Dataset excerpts
>>>

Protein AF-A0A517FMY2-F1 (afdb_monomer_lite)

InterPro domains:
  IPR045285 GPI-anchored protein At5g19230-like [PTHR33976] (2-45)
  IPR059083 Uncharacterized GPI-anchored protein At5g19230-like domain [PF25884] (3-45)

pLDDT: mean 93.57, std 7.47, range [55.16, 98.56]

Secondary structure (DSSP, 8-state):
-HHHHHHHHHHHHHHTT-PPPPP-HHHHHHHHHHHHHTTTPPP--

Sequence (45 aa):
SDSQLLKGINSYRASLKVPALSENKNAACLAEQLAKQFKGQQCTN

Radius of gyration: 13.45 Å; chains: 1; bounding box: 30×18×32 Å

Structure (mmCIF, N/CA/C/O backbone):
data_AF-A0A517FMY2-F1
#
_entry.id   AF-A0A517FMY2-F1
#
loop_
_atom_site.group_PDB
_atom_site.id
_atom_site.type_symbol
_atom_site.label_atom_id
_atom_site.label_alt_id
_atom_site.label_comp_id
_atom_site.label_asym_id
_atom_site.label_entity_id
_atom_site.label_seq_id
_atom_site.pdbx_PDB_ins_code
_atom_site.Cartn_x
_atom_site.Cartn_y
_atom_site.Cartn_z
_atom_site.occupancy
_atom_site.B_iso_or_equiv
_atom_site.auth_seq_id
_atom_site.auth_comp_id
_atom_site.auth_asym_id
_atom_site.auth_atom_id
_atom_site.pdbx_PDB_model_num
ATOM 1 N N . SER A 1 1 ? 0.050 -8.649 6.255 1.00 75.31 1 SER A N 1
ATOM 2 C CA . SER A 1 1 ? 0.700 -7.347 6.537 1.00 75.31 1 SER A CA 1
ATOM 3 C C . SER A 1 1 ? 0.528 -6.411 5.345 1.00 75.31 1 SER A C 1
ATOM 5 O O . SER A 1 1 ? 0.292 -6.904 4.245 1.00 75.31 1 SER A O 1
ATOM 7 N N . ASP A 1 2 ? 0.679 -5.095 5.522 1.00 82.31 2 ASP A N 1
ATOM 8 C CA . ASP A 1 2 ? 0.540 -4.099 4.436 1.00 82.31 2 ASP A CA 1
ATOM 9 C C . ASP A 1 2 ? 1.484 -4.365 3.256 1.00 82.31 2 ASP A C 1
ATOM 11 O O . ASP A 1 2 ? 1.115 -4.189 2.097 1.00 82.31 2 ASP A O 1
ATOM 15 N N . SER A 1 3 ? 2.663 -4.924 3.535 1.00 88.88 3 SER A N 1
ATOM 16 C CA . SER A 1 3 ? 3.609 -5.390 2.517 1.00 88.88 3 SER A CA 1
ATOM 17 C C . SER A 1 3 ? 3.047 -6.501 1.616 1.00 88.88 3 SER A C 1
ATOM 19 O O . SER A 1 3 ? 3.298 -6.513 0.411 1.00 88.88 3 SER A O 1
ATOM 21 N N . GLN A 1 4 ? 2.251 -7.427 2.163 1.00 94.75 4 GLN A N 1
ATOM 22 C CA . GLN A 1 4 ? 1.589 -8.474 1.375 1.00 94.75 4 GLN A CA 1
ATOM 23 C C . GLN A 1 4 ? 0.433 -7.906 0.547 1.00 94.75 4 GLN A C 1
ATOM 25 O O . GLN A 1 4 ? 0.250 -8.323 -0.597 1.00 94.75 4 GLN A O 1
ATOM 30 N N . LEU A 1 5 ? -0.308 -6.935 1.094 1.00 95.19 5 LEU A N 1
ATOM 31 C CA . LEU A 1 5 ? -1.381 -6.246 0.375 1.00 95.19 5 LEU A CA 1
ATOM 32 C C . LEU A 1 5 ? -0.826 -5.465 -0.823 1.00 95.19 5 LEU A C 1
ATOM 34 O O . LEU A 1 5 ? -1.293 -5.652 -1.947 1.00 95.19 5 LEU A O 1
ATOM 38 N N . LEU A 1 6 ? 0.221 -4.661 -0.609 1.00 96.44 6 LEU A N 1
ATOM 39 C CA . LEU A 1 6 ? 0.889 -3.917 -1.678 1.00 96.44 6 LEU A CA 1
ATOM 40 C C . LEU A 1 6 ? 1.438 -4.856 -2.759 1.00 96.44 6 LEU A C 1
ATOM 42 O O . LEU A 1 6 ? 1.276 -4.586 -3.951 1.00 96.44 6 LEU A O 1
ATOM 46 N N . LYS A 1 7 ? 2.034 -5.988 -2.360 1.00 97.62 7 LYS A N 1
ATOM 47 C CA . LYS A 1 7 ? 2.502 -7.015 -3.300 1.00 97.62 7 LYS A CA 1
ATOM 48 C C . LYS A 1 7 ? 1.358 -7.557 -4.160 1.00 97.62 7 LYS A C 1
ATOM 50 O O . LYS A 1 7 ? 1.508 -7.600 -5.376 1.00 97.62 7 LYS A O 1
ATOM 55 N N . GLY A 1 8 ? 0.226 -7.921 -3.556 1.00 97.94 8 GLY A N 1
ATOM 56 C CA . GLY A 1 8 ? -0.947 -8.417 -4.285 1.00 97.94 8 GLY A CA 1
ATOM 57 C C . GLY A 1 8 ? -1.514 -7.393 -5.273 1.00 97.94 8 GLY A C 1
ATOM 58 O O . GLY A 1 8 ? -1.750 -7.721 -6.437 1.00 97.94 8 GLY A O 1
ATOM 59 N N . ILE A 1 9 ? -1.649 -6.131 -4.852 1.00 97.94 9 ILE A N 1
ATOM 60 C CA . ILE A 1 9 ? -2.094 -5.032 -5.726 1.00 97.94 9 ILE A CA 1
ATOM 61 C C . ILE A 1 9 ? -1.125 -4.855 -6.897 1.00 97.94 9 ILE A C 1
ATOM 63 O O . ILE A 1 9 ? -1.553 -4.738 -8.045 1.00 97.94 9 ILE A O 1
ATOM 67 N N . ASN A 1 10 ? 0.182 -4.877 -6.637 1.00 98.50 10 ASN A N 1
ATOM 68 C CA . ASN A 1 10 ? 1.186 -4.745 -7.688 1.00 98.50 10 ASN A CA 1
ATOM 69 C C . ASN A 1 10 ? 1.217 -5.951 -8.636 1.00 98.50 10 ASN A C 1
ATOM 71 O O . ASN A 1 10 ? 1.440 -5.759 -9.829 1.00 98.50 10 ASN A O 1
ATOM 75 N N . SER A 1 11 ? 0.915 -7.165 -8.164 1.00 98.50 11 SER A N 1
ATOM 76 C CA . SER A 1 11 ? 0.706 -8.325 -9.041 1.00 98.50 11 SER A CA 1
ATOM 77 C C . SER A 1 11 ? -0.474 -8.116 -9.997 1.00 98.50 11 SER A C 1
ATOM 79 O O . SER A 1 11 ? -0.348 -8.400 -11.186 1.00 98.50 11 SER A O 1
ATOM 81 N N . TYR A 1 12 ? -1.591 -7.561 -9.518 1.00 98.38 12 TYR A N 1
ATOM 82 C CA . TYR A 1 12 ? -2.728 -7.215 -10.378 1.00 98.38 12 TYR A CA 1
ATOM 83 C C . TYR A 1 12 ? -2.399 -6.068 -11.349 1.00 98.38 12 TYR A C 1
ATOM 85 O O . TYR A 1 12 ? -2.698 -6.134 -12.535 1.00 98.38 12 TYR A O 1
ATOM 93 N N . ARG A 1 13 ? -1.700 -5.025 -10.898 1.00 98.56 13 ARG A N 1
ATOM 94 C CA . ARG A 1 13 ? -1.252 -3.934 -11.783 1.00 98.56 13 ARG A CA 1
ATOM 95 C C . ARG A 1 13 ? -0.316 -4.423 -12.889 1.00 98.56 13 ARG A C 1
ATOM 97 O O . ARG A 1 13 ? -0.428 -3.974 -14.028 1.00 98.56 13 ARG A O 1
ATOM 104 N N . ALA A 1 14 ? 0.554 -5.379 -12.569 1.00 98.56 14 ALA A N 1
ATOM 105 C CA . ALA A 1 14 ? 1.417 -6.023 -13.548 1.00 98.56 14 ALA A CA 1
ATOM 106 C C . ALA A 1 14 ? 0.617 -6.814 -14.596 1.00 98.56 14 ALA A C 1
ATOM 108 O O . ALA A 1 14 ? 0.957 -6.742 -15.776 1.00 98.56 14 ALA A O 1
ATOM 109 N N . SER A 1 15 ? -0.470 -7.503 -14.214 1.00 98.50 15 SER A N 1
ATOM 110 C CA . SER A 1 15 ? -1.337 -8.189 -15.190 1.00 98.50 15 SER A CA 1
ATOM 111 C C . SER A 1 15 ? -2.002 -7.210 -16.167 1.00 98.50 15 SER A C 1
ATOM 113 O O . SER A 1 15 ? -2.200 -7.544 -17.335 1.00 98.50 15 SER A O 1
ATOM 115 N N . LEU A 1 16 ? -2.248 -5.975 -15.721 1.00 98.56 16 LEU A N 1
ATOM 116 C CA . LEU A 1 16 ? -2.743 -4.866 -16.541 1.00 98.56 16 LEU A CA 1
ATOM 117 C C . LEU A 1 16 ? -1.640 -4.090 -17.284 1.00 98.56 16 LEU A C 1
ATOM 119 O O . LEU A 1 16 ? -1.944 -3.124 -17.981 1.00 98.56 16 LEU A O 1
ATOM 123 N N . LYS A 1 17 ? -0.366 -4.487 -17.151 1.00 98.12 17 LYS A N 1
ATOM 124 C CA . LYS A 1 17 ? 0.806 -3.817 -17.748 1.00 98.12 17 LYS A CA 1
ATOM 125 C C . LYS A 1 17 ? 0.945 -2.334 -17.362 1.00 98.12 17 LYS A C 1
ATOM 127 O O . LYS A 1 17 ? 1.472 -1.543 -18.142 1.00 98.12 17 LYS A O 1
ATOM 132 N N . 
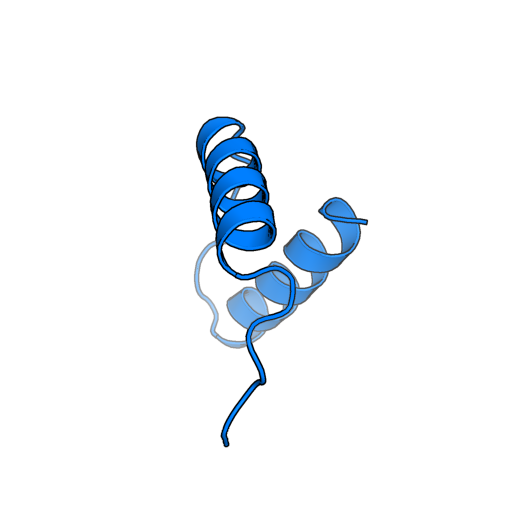VAL A 1 18 ? 0.508 -1.952 -16.158 1.00 98.44 18 VAL A N 1
ATOM 133 C CA . VAL A 1 18 ? 0.697 -0.594 -15.614 1.00 98.44 18 VAL A CA 1
ATOM 134 C C . VAL A 1 18 ? 1.778 -0.572 -14.522 1.00 98.44 18 VAL A C 1
ATOM 136 O O . VAL A 1 18 ? 2.022 -1.599 -13.886 1.00 98.44 18 VAL A O 1
ATOM 139 N N . PRO A 1 19 ? 2.434 0.579 -14.266 1.00 98.50 19 PRO A N 1
ATOM 140 C CA . PRO A 1 19 ? 3.537 0.660 -13.305 1.00 98.50 19 PRO A CA 1
ATOM 141 C C . PRO A 1 19 ? 3.145 0.247 -11.884 1.00 98.50 19 PRO A C 1
ATOM 143 O O . PRO A 1 19 ? 2.016 0.486 -11.453 1.00 98.50 19 PRO A O 1
ATOM 146 N N . ALA A 1 20 ? 4.084 -0.318 -11.127 1.00 98.25 20 ALA A N 1
ATOM 147 C CA . ALA A 1 20 ? 3.882 -0.654 -9.720 1.00 98.25 20 ALA A CA 1
ATOM 148 C C . ALA A 1 20 ? 3.679 0.602 -8.851 1.00 98.25 20 ALA A C 1
ATOM 150 O O . ALA A 1 20 ? 4.199 1.677 -9.148 1.00 98.25 20 ALA A O 1
ATOM 151 N N . LEU A 1 21 ? 2.925 0.452 -7.766 1.00 97.50 21 LEU A N 1
ATOM 152 C CA . LEU A 1 21 ? 2.818 1.443 -6.700 1.00 97.50 21 LEU A CA 1
ATOM 153 C C . LEU A 1 21 ? 4.008 1.310 -5.746 1.00 97.50 21 LEU A C 1
ATOM 155 O O . LEU A 1 21 ? 4.482 0.200 -5.488 1.00 97.50 21 LEU A O 1
ATOM 159 N N . SER A 1 22 ? 4.441 2.438 -5.192 1.00 96.75 22 SER A N 1
ATOM 160 C CA . SER A 1 22 ? 5.436 2.518 -4.125 1.00 96.75 22 SER A CA 1
ATOM 161 C C . SER A 1 22 ? 4.776 2.748 -2.766 1.00 96.75 22 SER A C 1
ATOM 163 O O . SER A 1 22 ? 3.638 3.211 -2.670 1.00 96.75 22 SER A O 1
ATOM 165 N N . GLU A 1 23 ? 5.503 2.428 -1
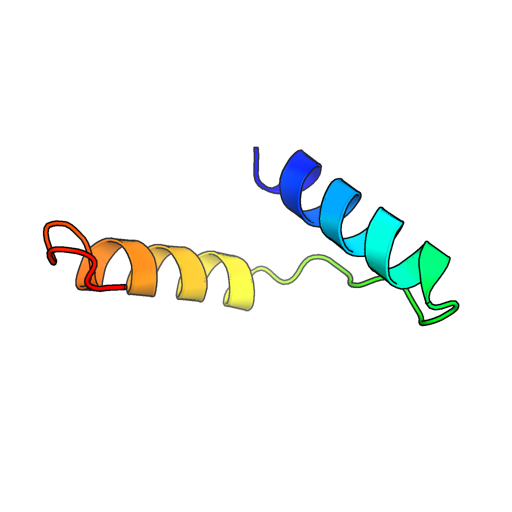.697 1.00 94.62 23 GLU A N 1
ATOM 166 C CA . GLU A 1 23 ? 5.063 2.754 -0.344 1.00 94.62 23 GLU A CA 1
ATOM 167 C C . GLU A 1 23 ? 5.010 4.269 -0.126 1.00 94.62 23 GLU A C 1
ATOM 169 O O . GLU A 1 23 ? 5.885 5.022 -0.560 1.00 94.62 23 GLU A O 1
ATOM 174 N N . ASN A 1 24 ? 3.985 4.711 0.601 1.00 94.50 24 ASN A N 1
ATOM 175 C CA . ASN A 1 24 ? 3.821 6.096 1.009 1.00 94.50 24 ASN A CA 1
ATOM 176 C C . ASN A 1 24 ? 3.346 6.144 2.466 1.00 94.50 24 ASN A C 1
ATOM 178 O O . ASN A 1 24 ? 2.252 5.682 2.793 1.00 94.50 24 ASN A O 1
ATOM 182 N N . LYS A 1 25 ? 4.164 6.737 3.343 1.00 93.69 25 LYS A N 1
ATOM 183 C CA . LYS A 1 25 ? 3.880 6.809 4.785 1.00 93.69 25 LYS A CA 1
ATOM 184 C C . LYS A 1 25 ? 2.608 7.601 5.105 1.00 93.69 25 LYS A C 1
ATOM 186 O O . LYS A 1 25 ? 1.893 7.245 6.036 1.00 93.69 25 LYS A O 1
ATOM 191 N N . ASN A 1 26 ? 2.293 8.631 4.319 1.00 96.00 26 ASN A N 1
ATOM 192 C CA . ASN A 1 26 ? 1.072 9.417 4.505 1.00 96.00 26 ASN A CA 1
ATOM 193 C C . ASN A 1 26 ? -0.169 8.607 4.113 1.00 96.00 26 ASN A C 1
ATOM 195 O O . ASN A 1 26 ? -1.189 8.706 4.786 1.00 96.00 26 ASN A O 1
ATOM 199 N N . ALA A 1 27 ? -0.076 7.771 3.073 1.00 94.94 27 ALA A N 1
ATOM 200 C CA . ALA A 1 27 ? -1.163 6.875 2.684 1.00 94.94 27 ALA A CA 1
ATOM 201 C C . ALA A 1 27 ? -1.436 5.807 3.756 1.00 94.94 27 ALA A C 1
ATOM 203 O O . ALA A 1 27 ? -2.597 5.553 4.066 1.00 94.94 27 ALA A O 1
ATOM 204 N N . ALA A 1 28 ? -0.388 5.237 4.363 1.00 92.19 28 ALA A N 1
ATOM 205 C CA . ALA A 1 28 ? -0.536 4.306 5.484 1.00 92.19 28 ALA A CA 1
ATOM 206 C C . ALA A 1 28 ? -1.219 4.978 6.691 1.00 92.19 28 ALA A C 1
ATOM 208 O O . ALA A 1 28 ? -2.220 4.476 7.197 1.00 92.19 28 ALA A O 1
ATOM 209 N N . CYS A 1 29 ? -0.747 6.169 7.081 1.00 95.69 29 CYS A N 1
ATOM 210 C CA . CYS A 1 29 ? -1.351 6.956 8.162 1.00 95.69 29 CYS A CA 1
ATOM 211 C C . CYS A 1 29 ? -2.833 7.273 7.893 1.00 95.69 29 CYS A C 1
ATOM 213 O O . CYS A 1 29 ? -3.687 7.081 8.760 1.00 95.69 29 CYS A O 1
ATOM 215 N N . LEU A 1 30 ? -3.160 7.710 6.673 1.00 96.31 30 LEU A N 1
ATOM 216 C CA . LEU A 1 30 ? -4.535 8.010 6.281 1.00 96.31 30 LEU A CA 1
ATOM 217 C C . LEU A 1 30 ? -5.424 6.759 6.314 1.00 96.31 30 LEU A C 1
ATOM 219 O O . LEU A 1 30 ? -6.548 6.822 6.811 1.00 96.31 30 LEU A O 1
ATOM 223 N N . ALA A 1 31 ? -4.927 5.618 5.832 1.00 94.69 31 ALA A N 1
ATOM 224 C CA . ALA A 1 31 ? -5.664 4.357 5.860 1.00 94.69 31 ALA A CA 1
ATOM 225 C C . ALA A 1 31 ? -5.994 3.922 7.297 1.00 94.69 31 ALA A C 1
ATOM 227 O O . ALA A 1 31 ? -7.121 3.507 7.568 1.00 94.69 31 ALA A O 1
ATOM 228 N N . GLU A 1 32 ? -5.060 4.085 8.238 1.00 94.06 32 GLU A N 1
ATOM 229 C CA . GLU A 1 32 ? -5.320 3.824 9.658 1.00 94.06 32 GLU A CA 1
ATOM 230 C C . GLU A 1 32 ? -6.376 4.766 10.248 1.00 94.06 32 GLU A C 1
ATOM 232 O O . GLU A 1 32 ? -7.229 4.331 11.026 1.00 94.06 32 GLU A O 1
ATOM 237 N N . GLN A 1 33 ? -6.330 6.056 9.908 1.00 96.44 33 GLN A N
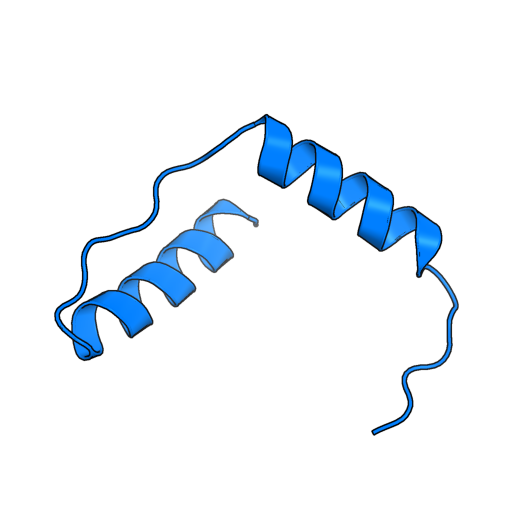 1
ATOM 238 C CA . GLN A 1 33 ? -7.318 7.033 10.374 1.00 96.44 33 GLN A CA 1
ATOM 239 C C . GLN A 1 33 ? -8.719 6.696 9.860 1.00 96.44 33 GLN A C 1
ATOM 241 O O . GLN A 1 33 ? -9.667 6.676 10.647 1.00 96.44 33 GLN A O 1
ATOM 246 N N . LEU A 1 34 ? -8.839 6.357 8.576 1.00 95.00 34 LEU A N 1
ATOM 247 C CA . LEU A 1 34 ? -10.097 5.908 7.983 1.00 95.00 34 LEU A CA 1
ATOM 248 C C . LEU A 1 34 ? -10.585 4.617 8.648 1.00 95.00 34 LEU A C 1
ATOM 250 O O . LEU A 1 34 ? -11.729 4.550 9.090 1.00 95.00 34 LEU A O 1
ATOM 254 N N . ALA A 1 35 ? -9.718 3.617 8.821 1.00 93.56 35 ALA A N 1
ATOM 255 C CA . ALA A 1 35 ? -10.088 2.366 9.481 1.00 93.56 35 ALA A CA 1
ATOM 256 C C . ALA A 1 35 ? -10.624 2.591 10.906 1.00 93.56 35 ALA A C 1
ATOM 258 O O . ALA A 1 35 ? -11.567 1.921 11.325 1.00 93.56 35 ALA A O 1
ATOM 259 N N . LYS A 1 36 ? -10.063 3.557 11.646 1.00 95.69 36 LYS A N 1
ATOM 260 C CA . LYS A 1 36 ? -10.575 3.959 12.965 1.00 95.69 36 LYS A CA 1
ATOM 261 C C . LYS A 1 36 ? -11.943 4.636 12.875 1.00 95.69 36 LYS A C 1
ATOM 263 O O . LYS A 1 36 ? -12.797 4.327 13.699 1.00 95.69 36 LYS A O 1
ATOM 268 N N . GLN A 1 37 ? -12.156 5.521 11.901 1.00 95.69 37 GLN A N 1
ATOM 269 C CA . GLN A 1 37 ? -13.433 6.223 11.710 1.00 95.69 37 GLN A CA 1
ATOM 270 C C . GLN A 1 37 ? -14.578 5.271 11.348 1.00 95.69 37 GLN A C 1
ATOM 272 O O . GLN A 1 37 ? -15.677 5.411 11.872 1.00 95.69 37 GLN A O 1
ATOM 277 N N . PHE A 1 38 ? -14.309 4.281 10.499 1.00 92.88 38 PHE A N 1
ATOM 278 C CA . PHE A 1 38 ? -15.303 3.303 10.048 1.00 92.88 38 PHE A CA 1
ATOM 279 C C . PHE A 1 38 ? -15.428 2.085 10.976 1.00 92.88 38 PHE A C 1
ATOM 281 O O . PHE A 1 38 ? -16.209 1.168 10.714 1.00 92.88 38 PHE A O 1
ATOM 288 N N . LYS A 1 39 ? -14.671 2.045 12.078 1.00 92.62 39 LYS A N 1
ATOM 289 C CA . LYS A 1 39 ? -14.694 0.921 13.013 1.00 92.62 39 LYS A CA 1
ATOM 290 C C . LYS A 1 39 ? -16.087 0.777 13.635 1.00 92.62 39 LYS A C 1
ATOM 292 O O . LYS A 1 39 ? -16.545 1.657 14.353 1.00 92.62 39 LYS A O 1
ATOM 297 N N . GLY A 1 40 ? -16.728 -0.369 13.407 1.00 88.19 40 GLY A N 1
ATOM 298 C CA . GLY A 1 40 ? -18.063 -0.671 13.937 1.00 88.19 40 GLY A CA 1
ATOM 299 C C . GLY A 1 40 ? -19.216 -0.197 13.0
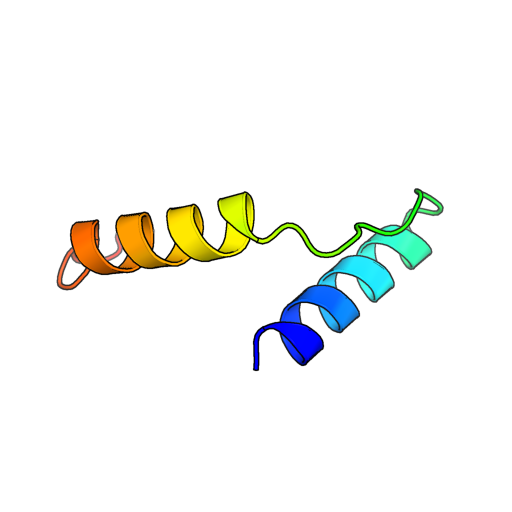51 1.00 88.19 40 GLY A C 1
ATOM 300 O O . GLY A 1 40 ? -20.365 -0.510 13.354 1.00 88.19 40 GLY A O 1
ATOM 30
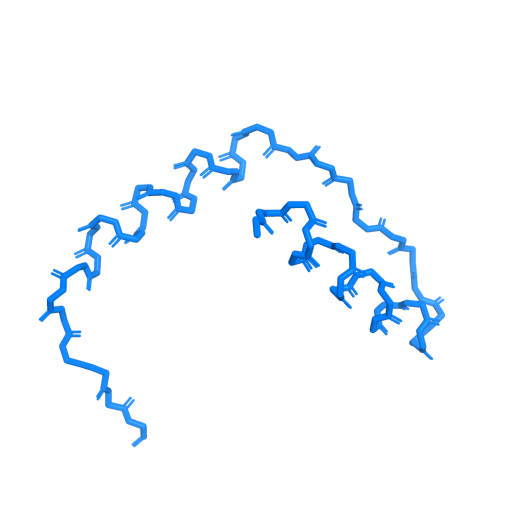1 N N . GLN A 1 41 ? -18.931 0.490 11.941 1.00 91.88 41 GLN A N 1
ATOM 302 C CA . GLN A 1 41 ? -19.944 0.736 10.926 1.00 91.88 41 GLN A CA 1
ATOM 303 C C . GLN A 1 41 ? -20.310 -0.587 10.249 1.00 91.88 41 GLN A C 1
ATOM 305 O O . GLN A 1 41 ? -19.443 -1.343 9.810 1.00 91.88 41 GLN A O 1
ATOM 310 N N . GLN A 1 42 ? -21.608 -0.869 10.172 1.00 91.19 42 GLN A N 1
ATOM 311 C CA . GLN A 1 42 ? -22.100 -2.052 9.485 1.00 91.19 42 GLN A CA 1
ATOM 312 C C . GLN A 1 42 ? -21.891 -1.885 7.977 1.00 91.19 42 GLN A C 1
ATOM 314 O O . GLN A 1 42 ? -22.339 -0.904 7.380 1.00 91.19 42 GLN A O 1
ATOM 319 N N . CYS A 1 43 ? -21.200 -2.839 7.358 1.00 87.06 43 CYS A N 1
ATOM 320 C CA . CYS A 1 43 ? -21.060 -2.870 5.909 1.00 87.06 43 CYS A CA 1
ATOM 321 C C . CYS A 1 43 ? -22.413 -3.224 5.285 1.00 87.06 43 CYS A C 1
ATOM 323 O O . CYS A 1 43 ? -23.044 -4.204 5.681 1.00 87.06 43 CYS A O 1
ATOM 325 N N . THR A 1 44 ? -22.843 -2.437 4.305 1.00 84.88 44 THR A N 1
ATOM 326 C CA . THR A 1 44 ? -24.022 -2.726 3.483 1.00 84.88 44 THR A CA 1
ATOM 327 C C . THR A 1 44 ? -23.531 -2.925 2.052 1.00 84.88 44 THR A C 1
ATOM 329 O O . THR A 1 44 ? -
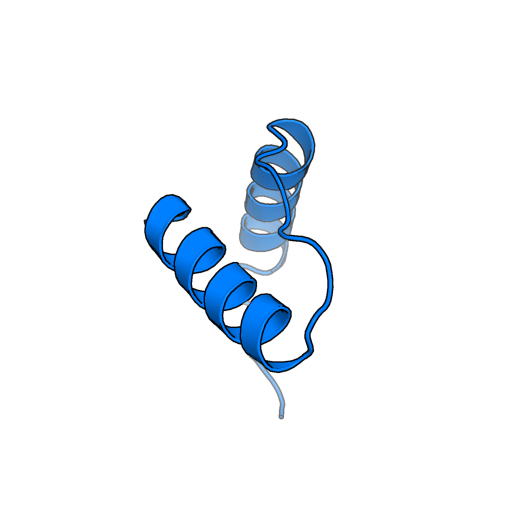22.716 -2.133 1.580 1.00 84.88 44 THR A O 1
ATOM 332 N N . ASN A 1 45 ? -23.922 -4.040 1.429 1.00 55.16 45 ASN A N 1
ATOM 333 C CA . ASN A 1 45 ? -23.551 -4.406 0.057 1.00 55.16 45 ASN A CA 1
ATOM 334 C C . ASN A 1 45 ? -24.696 -4.085 -0.897 1.00 55.16 45 ASN A C 1
ATOM 336 O O . ASN A 1 45 ? -25.853 -4.352 -0.496 1.00 55.16 45 ASN A O 1
#

Foldseek 3Di:
DVVVVLVVVQVVCVVVVHDRDDDDPVVVVVVVVVCVVCVPPDDDD

Organism: NCBI:txid526406

<<<

What to do
Above are the entries. Output exactly the lines beginning with the line that has "ATOM 183 C CA" and ending with the line that has "ATOM 206 C C".

Your solution
ATOM 183 C CA . LYS A 1 25 ? 3.880 6.809 4.785 1.00 93.69 25 LYS A CA 1
ATOM 184 C C . LYS A 1 25 ? 2.608 7.601 5.105 1.00 93.69 25 LYS A C 1
ATOM 186 O O . LYS A 1 25 ? 1.893 7.245 6.036 1.00 93.69 25 LYS A O 1
ATOM 191 N N . ASN A 1 26 ? 2.293 8.631 4.319 1.00 96.00 26 ASN A N 1
ATOM 192 C CA . ASN A 1 26 ? 1.072 9.417 4.505 1.00 96.00 26 ASN A CA 1
ATOM 193 C C . ASN A 1 26 ? -0.169 8.607 4.113 1.00 96.00 26 ASN A C 1
ATOM 195 O O . ASN A 1 26 ? -1.189 8.706 4.786 1.00 96.00 26 ASN A O 1
ATOM 199 N N . ALA A 1 27 ? -0.076 7.771 3.073 1.00 94.94 27 ALA A N 1
ATOM 200 C CA . ALA A 1 27 ? -1.163 6.875 2.684 1.00 94.94 27 ALA A CA 1
ATOM 201 C C . ALA A 1 27 ? -1.436 5.807 3.756 1.00 94.94 27 ALA A C 1
ATOM 203 O O . ALA A 1 27 ? -2.597 5.553 4.066 1.00 94.94 27 ALA A O 1
ATOM 204 N N . ALA A 1 28 ? -0.388 5.237 4.363 1.00 92.19 28 ALA A N 1
ATOM 205 C CA . ALA A 1 28 ? -0.536 4.306 5.484 1.00 92.19 28 ALA A CA 1
ATOM 206 C C . ALA A 1 28 ? -1.219 4.978 6.691 1.00 92.19 28 ALA A C 1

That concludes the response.